Eric HertzEric Hertz wrote 09/23/2016 at 07:41 • 4 min read • Like

When I first signed up for this account I was like "oh yeah! I'm a pretty cool part-number!" And then I realized the part-number I thought I was was actually the 40106. ( @davedarko, I distinctly recall your calling me out on this one ;)

Today I stumbled upon the 40107:

There it is. My user-number, on a 14-pin DIP, just as I imagined...

Interestingly, the only thing the page says about it is:

CD40107BF in 14 pin DIP. Manufactured by RCA.

Which, of course, is all clear-as-day just by looking at the picture.

So, then, search for CD40107BF, CD40107, CD40107B...

NAND... well, that's pretty durn cool, really... Maybe cooler than a lowly ol' inverter, even a Schmitt-triggered inverter.

Actually, it's danged-cool, 'cause yahknow, *every* gate can be made of combinations of NANDs. Awesome! Put enough effort into it, and you could build an entire computer outta no other IC's than those with my user-number on 'em. Perty Snazzy.

And Open-Drain, no less, up to 136mA at 10V, or could handle a load as high as 20V... meaning yahknow, you can use my part-number to do things like directly drive relays or incandescent bulbs...

*as well as* do *all* logical-computations... Using no other semiconductors than those with my user-number, you could build not only an entire computer, but also interface it with the real-world, not even needing to add transistors inbetween your 40107-based CPU and your relays or lightbulbs... Slick!



But wait, what's this...?

DUAL 2-input NAND...



I'm looking at a picture of it, DIP-14!


TODO: Read more in this interesting-looking page, which states (regarding 3-digit date-codes):

However, there are cases where the decade is 1970, such as the RCA 4000 series CMOS chips

So, judging by the image, above, this guy was most-likely (or, maybe, allegedly?) manufactured in the first week of 1970.

Also interestingly, that same page (and its link) states that RCA, itself, introduced CMOS via the CD4000-series:

The arrival of the RCA CD4000 series of CMOS chips, originally known as COS/MOS, is particularly well-covered by Wikipedia. This was the last major IC technology to be developed, and is still used for all ultra-scale circuits such as microprocessors.

ooooh, let's continue down this ridonculous fractal-branch (or, apparently as most normal-people would refer to such things, this "rabbit hole") because, frankly, I've gone down far too many rabbit-holes that wound-up being downright horrendous, it's time for a good laugh, even if it's at my own expense for wasting so much time following this fractal-branch.

Was planning to order ten, just for the sake of having some stock... but now that I see this thing is apparently non-existant, maybe I should order a few more, in order to have some fryables while trying to determine what this thing *really* is...
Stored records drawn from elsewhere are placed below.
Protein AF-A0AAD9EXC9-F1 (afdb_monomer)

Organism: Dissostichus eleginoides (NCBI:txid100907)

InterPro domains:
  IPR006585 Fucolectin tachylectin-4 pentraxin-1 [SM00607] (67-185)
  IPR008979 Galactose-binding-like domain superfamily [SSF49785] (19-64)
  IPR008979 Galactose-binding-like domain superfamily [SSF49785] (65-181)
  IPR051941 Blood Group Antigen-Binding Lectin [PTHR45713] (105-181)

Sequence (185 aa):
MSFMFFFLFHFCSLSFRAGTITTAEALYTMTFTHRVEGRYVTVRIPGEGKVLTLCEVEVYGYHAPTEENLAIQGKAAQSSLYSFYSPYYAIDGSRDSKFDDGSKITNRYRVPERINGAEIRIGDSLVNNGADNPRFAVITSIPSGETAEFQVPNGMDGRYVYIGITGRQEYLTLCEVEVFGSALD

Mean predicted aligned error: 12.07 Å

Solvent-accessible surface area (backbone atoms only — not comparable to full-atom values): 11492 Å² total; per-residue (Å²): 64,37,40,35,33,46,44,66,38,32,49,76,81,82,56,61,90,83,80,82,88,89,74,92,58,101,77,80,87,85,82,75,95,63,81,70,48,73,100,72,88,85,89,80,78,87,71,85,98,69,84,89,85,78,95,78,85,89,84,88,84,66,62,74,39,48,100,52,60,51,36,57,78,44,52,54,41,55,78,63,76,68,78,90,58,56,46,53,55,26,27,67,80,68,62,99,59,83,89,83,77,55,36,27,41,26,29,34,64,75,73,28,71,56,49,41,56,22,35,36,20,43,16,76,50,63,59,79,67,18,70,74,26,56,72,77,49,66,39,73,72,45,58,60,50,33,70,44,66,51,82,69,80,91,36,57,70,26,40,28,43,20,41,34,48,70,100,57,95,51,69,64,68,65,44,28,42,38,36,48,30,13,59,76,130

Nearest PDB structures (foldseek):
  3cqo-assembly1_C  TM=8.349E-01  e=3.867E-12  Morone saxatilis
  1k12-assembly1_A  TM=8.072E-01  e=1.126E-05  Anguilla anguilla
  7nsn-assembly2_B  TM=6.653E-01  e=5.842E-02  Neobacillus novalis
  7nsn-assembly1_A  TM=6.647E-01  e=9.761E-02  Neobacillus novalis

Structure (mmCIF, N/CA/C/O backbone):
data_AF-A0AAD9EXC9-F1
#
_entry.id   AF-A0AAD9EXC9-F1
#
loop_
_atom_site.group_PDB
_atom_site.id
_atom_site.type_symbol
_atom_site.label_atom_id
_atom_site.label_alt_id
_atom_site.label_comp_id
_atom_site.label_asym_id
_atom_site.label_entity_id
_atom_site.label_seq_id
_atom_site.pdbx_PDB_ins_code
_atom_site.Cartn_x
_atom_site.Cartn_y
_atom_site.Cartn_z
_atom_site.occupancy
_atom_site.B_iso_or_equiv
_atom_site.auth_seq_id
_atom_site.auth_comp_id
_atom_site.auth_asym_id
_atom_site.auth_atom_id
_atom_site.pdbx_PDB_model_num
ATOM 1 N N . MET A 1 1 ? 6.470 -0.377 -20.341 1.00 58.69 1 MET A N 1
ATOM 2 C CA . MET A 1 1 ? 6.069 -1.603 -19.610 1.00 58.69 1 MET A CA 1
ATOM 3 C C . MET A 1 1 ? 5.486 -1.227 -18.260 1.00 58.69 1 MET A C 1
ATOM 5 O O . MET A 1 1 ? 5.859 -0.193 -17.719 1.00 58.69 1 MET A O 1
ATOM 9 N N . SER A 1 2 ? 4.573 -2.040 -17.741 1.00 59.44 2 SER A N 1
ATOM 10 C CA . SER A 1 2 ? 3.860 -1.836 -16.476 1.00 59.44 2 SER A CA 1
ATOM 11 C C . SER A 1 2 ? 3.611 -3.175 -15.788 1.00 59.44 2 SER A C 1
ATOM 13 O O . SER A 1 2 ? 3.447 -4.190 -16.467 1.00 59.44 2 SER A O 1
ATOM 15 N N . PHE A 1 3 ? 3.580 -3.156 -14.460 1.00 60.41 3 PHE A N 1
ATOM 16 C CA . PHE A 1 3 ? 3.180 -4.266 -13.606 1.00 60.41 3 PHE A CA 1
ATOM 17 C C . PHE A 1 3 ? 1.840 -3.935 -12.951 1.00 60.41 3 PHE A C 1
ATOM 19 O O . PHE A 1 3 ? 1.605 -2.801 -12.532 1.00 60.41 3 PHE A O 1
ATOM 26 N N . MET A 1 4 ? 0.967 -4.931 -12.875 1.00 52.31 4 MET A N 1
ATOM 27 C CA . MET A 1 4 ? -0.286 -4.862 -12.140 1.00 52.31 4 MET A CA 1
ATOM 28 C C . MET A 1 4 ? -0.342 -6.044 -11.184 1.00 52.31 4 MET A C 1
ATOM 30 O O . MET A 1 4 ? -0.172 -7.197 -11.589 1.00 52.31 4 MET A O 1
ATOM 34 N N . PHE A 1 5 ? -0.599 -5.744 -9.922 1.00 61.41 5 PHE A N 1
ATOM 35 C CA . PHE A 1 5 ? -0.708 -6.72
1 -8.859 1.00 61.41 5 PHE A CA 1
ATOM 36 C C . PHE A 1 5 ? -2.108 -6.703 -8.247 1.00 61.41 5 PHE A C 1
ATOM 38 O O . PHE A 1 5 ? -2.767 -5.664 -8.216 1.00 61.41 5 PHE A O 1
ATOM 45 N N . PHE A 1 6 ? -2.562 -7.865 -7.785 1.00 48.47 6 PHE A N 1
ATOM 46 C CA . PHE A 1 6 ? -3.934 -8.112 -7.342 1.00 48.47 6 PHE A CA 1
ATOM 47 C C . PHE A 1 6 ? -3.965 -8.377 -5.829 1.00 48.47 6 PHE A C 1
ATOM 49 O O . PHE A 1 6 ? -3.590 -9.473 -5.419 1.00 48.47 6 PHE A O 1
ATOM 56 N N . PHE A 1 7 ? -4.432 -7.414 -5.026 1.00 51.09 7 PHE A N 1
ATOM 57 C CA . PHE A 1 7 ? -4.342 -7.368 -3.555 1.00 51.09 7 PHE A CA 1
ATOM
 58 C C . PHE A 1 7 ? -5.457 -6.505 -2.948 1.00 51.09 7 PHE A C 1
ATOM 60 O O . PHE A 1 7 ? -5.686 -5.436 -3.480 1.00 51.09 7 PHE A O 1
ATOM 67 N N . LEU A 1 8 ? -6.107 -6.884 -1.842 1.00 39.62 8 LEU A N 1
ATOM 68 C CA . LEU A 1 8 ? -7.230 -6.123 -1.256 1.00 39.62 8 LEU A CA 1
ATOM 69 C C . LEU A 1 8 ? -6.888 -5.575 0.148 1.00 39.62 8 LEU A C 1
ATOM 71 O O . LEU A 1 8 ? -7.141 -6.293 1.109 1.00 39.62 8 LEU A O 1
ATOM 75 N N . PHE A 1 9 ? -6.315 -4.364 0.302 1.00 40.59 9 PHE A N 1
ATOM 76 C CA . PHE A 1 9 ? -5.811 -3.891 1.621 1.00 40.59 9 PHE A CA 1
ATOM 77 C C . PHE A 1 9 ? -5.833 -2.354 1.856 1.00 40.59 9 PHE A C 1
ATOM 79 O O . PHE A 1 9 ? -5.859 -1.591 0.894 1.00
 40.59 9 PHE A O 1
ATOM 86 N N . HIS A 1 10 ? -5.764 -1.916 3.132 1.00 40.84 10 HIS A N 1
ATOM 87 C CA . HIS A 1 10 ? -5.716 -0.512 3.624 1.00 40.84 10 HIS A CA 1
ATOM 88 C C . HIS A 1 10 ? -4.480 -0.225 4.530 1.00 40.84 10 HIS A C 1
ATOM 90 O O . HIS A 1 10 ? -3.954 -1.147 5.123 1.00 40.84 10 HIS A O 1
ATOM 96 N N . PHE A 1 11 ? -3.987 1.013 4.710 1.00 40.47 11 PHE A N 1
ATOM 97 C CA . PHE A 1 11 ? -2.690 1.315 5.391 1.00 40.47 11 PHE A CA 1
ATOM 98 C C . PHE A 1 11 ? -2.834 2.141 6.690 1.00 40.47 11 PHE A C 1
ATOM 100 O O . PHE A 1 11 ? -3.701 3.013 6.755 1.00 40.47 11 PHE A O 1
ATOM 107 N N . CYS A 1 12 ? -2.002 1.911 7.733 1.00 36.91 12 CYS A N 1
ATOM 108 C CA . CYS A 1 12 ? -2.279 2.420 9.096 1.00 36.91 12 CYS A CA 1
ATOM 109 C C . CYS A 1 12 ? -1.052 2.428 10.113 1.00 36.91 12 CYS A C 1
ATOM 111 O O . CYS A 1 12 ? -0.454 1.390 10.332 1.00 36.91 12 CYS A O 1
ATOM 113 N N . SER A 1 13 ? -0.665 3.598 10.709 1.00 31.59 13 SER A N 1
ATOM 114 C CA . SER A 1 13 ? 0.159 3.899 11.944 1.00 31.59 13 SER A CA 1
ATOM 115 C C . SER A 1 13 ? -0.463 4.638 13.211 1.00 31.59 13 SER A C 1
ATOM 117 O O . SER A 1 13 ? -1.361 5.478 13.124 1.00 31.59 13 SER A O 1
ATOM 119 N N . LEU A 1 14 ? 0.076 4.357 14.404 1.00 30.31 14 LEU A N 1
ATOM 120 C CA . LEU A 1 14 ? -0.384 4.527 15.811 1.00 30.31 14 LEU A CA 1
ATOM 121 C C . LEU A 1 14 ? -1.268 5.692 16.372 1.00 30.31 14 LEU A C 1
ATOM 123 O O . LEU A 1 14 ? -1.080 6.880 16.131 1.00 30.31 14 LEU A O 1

So, that linked wikipedia article says:

The 4000 series was introduced by RCA as CD4000 COS/MOS series in 1968

So I don't quite grasp why they date-coded their chips with a year-marking starting with 1970, but that's another branch of this fractal I haven't quite the energy to look into.

Anyways, here's this chip, 14-pins, marked CD40107BF, which is a standard-ish marking for a 4000-series chip from RCA... And, maybe, bought by Harris, which was apparently later bought by TI... (which is the only datasheet I can find)



Oh. I. See.

Several pages down...

Well, anyways...

Somehow it all makes some amount of sense...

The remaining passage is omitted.